(Collected data entries)
= Beginning of Section =

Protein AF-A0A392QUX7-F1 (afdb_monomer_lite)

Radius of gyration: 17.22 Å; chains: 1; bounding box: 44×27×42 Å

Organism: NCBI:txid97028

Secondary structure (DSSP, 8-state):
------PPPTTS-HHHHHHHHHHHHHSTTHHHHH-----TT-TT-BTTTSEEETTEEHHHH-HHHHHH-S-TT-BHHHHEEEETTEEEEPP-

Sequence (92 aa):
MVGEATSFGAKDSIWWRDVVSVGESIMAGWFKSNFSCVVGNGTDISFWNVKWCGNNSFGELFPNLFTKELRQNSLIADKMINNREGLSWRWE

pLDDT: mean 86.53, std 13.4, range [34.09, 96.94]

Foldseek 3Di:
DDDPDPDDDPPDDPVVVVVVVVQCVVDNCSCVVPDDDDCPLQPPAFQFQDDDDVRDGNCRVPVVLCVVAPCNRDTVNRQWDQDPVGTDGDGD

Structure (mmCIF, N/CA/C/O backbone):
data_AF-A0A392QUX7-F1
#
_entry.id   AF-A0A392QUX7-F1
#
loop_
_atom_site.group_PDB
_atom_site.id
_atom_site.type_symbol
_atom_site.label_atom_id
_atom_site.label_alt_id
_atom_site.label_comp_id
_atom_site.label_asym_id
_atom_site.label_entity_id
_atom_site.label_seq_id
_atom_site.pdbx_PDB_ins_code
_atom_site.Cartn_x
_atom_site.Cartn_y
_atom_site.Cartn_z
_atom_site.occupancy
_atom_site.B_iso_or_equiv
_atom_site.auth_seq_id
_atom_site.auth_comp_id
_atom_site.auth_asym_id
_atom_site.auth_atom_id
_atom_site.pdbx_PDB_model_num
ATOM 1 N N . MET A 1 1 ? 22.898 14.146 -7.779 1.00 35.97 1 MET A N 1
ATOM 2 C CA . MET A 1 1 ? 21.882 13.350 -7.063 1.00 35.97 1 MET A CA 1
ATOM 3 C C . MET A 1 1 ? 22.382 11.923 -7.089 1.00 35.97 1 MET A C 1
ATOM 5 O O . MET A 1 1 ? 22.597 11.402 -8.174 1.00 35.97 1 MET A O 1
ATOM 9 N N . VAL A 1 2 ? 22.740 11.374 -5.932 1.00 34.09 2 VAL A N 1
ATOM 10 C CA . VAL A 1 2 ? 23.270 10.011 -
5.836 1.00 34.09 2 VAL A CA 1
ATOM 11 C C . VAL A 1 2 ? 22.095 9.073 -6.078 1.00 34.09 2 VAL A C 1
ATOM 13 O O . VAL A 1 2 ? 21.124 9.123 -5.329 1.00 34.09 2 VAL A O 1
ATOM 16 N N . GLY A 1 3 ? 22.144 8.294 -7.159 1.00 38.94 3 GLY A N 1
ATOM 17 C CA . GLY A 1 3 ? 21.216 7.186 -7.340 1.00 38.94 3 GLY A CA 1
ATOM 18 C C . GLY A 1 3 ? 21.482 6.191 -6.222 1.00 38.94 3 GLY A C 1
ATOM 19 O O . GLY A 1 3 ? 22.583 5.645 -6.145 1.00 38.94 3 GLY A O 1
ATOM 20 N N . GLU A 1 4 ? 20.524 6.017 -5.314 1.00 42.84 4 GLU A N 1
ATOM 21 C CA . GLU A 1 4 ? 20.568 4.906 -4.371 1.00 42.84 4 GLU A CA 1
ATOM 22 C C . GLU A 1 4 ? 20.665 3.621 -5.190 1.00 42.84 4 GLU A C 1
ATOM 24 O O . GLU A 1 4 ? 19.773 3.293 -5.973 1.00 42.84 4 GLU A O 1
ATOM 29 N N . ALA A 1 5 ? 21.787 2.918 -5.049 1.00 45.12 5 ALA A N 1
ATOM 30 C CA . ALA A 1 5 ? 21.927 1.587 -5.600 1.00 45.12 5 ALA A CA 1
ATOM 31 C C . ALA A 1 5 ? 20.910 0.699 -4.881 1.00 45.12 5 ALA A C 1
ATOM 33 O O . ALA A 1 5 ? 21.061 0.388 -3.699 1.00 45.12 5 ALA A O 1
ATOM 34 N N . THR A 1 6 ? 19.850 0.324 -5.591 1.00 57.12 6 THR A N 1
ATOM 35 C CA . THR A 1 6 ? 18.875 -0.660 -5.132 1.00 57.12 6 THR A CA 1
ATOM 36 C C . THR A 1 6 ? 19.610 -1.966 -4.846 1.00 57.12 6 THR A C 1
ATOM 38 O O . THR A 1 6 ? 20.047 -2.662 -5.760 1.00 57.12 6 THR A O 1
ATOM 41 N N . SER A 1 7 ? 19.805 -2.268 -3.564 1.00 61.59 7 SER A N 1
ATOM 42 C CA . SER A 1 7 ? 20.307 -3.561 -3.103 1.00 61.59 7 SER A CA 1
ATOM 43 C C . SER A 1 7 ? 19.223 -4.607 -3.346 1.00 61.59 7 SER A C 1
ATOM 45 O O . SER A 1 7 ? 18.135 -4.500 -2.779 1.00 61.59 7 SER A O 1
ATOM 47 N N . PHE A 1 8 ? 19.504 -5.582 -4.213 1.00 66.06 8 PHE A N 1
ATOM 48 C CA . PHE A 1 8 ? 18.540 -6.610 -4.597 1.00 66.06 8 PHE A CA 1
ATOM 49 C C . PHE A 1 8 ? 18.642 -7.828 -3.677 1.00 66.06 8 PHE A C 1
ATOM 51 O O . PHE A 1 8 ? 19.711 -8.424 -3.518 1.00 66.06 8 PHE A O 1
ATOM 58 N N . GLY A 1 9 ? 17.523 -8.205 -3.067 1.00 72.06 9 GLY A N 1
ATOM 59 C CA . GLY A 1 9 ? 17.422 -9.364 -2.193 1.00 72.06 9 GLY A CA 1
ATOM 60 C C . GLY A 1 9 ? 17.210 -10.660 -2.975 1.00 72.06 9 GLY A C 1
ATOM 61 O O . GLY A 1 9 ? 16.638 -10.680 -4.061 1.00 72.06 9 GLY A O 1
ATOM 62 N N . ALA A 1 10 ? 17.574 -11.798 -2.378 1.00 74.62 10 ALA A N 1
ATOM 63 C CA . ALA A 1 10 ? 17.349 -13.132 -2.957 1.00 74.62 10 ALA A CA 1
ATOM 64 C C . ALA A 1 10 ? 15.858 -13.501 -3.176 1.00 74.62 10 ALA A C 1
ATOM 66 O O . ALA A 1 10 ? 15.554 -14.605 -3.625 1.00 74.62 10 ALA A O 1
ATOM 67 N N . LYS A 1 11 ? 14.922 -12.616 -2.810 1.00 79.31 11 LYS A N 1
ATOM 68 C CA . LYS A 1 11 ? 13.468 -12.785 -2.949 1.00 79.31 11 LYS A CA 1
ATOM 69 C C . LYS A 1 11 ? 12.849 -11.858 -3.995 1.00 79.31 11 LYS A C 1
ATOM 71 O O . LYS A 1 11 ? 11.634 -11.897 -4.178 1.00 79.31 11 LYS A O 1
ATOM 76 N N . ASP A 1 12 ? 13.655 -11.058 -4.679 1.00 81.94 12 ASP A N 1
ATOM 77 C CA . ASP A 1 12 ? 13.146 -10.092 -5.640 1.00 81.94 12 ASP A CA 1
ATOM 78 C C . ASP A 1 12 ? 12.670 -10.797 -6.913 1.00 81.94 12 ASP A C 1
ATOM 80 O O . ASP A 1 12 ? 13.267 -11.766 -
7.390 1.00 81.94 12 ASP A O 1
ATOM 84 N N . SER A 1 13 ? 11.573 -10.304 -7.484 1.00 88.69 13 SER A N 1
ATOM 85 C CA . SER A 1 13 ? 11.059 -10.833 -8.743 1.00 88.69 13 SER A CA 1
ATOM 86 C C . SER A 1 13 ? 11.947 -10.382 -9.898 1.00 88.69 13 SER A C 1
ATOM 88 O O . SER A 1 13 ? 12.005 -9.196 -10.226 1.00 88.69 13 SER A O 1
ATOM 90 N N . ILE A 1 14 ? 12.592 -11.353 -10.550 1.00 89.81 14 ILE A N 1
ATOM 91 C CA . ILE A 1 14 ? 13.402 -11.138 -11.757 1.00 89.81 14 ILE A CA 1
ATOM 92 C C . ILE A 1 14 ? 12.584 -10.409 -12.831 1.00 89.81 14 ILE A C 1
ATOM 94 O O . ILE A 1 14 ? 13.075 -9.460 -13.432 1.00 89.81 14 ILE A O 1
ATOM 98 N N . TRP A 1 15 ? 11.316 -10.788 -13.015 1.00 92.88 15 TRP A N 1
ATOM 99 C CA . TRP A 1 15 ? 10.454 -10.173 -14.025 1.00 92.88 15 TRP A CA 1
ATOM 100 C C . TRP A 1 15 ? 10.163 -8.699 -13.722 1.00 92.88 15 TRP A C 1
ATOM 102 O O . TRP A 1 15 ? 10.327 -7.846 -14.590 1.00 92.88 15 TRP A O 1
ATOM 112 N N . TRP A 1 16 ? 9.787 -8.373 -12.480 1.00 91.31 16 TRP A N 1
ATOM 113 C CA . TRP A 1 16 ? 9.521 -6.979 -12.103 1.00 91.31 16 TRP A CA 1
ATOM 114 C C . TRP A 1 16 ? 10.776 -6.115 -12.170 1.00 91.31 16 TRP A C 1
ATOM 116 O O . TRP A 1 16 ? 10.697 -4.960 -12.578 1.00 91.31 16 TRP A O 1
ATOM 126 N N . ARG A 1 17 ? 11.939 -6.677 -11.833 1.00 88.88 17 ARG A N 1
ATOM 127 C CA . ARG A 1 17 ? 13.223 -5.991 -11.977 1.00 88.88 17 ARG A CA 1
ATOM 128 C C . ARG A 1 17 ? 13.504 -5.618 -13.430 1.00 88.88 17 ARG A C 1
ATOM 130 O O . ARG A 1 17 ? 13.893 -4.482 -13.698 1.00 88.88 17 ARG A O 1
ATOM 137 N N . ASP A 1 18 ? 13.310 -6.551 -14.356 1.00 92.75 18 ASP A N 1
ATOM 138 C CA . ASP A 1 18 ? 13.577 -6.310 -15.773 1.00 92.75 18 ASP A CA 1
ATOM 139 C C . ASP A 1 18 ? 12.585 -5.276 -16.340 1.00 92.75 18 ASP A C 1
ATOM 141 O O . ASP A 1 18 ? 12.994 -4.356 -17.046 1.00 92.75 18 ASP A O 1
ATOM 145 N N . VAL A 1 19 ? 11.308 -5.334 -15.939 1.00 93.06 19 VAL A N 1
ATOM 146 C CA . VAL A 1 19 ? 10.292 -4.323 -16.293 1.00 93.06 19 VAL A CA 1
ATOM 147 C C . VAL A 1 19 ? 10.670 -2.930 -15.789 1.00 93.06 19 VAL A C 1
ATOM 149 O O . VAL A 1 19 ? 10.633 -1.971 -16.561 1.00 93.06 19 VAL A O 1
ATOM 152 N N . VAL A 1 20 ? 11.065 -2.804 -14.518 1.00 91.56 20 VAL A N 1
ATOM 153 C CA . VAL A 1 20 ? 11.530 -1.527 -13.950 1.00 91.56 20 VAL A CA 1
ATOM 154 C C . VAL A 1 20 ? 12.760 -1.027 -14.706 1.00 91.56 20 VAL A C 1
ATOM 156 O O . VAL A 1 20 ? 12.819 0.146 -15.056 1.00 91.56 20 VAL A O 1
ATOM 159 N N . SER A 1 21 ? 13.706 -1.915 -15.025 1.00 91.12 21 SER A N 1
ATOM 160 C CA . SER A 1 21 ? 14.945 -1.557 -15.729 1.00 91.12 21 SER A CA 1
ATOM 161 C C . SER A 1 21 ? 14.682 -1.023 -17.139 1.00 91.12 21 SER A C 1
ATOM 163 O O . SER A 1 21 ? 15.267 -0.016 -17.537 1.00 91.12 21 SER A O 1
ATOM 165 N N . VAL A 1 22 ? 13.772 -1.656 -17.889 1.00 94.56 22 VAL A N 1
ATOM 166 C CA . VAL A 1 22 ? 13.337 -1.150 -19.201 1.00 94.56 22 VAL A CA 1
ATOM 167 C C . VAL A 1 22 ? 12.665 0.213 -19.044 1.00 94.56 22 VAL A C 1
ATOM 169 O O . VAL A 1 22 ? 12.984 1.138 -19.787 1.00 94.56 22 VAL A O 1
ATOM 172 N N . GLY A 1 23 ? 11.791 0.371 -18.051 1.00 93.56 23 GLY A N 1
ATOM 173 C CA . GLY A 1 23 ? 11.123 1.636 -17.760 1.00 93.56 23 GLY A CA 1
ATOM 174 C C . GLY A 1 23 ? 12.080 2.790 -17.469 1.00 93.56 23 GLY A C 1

= End of Section =

> **Instructions for the task**
In your answer, include only the lines above starting at the line that holds "ATOM 137 N N" and ending at the line that holds "ATOM 161 C C", copied exactly.

> **Reply to the exercise**
ATOM 137 N N . ASP A 1 18 ? 13.310 -6.551 -14.356 1.00 92.75 18 ASP A N 1
ATOM 138 C CA . ASP A 1 18 ? 13.577 -6.310 -15.773 1.00 92.75 18 ASP A CA 1
ATOM 139 C C . ASP A 1 18 ? 12.585 -5.276 -16.340 1.00 92.75 18 ASP A C 1
ATOM 141 O O . ASP A 1 18 ? 12.994 -4.356 -17.046 1.00 92.75 18 ASP A O 1
ATOM 145 N N . VAL A 1 19 ? 11.308 -5.334 -15.939 1.00 93.06 19 VAL A N 1
ATOM 146 C CA . VAL A 1 19 ? 10.292 -4.323 -16.293 1.00 93.06 19 VAL A CA 1
ATOM 147 C C . VAL A 1 19 ? 10.670 -2.930 -15.789 1.00 93.06 19 VAL A C 1
ATOM 149 O O . VAL A 1 19 ? 10.633 -1.971 -16.561 1.00 93.06 19 VAL A O 1
ATOM 152 N N . VAL A 1 20 ? 11.065 -2.804 -14.518 1.00 91.56 20 VAL A N 1
ATOM 153 C CA . VAL A 1 20 ? 11.530 -1.527 -13.950 1.00 91.56 20 VAL A CA 1
ATOM 154 C C . VAL A 1 20 ? 12.760 -1.027 -14.706 1.00 91.56 20 VAL A C 1
ATOM 156 O O . VAL A 1 20 ? 12.819 0.146 -15.056 1.00 91.56 20 VAL A O 1
ATOM 159 N N . SER A 1 21 ? 13.706 -1.915 -15.025 1.00 91.12 21 SER A N 1
ATOM 160 C CA . SER A 1 21 ? 14.945 -1.557 -15.729 1.00 91.12 21 SER A CA 1
ATOM 161 C C . SER A 1 21 ? 14.682 -1.023 -17.139 1.00 91.12 21 SER A C 1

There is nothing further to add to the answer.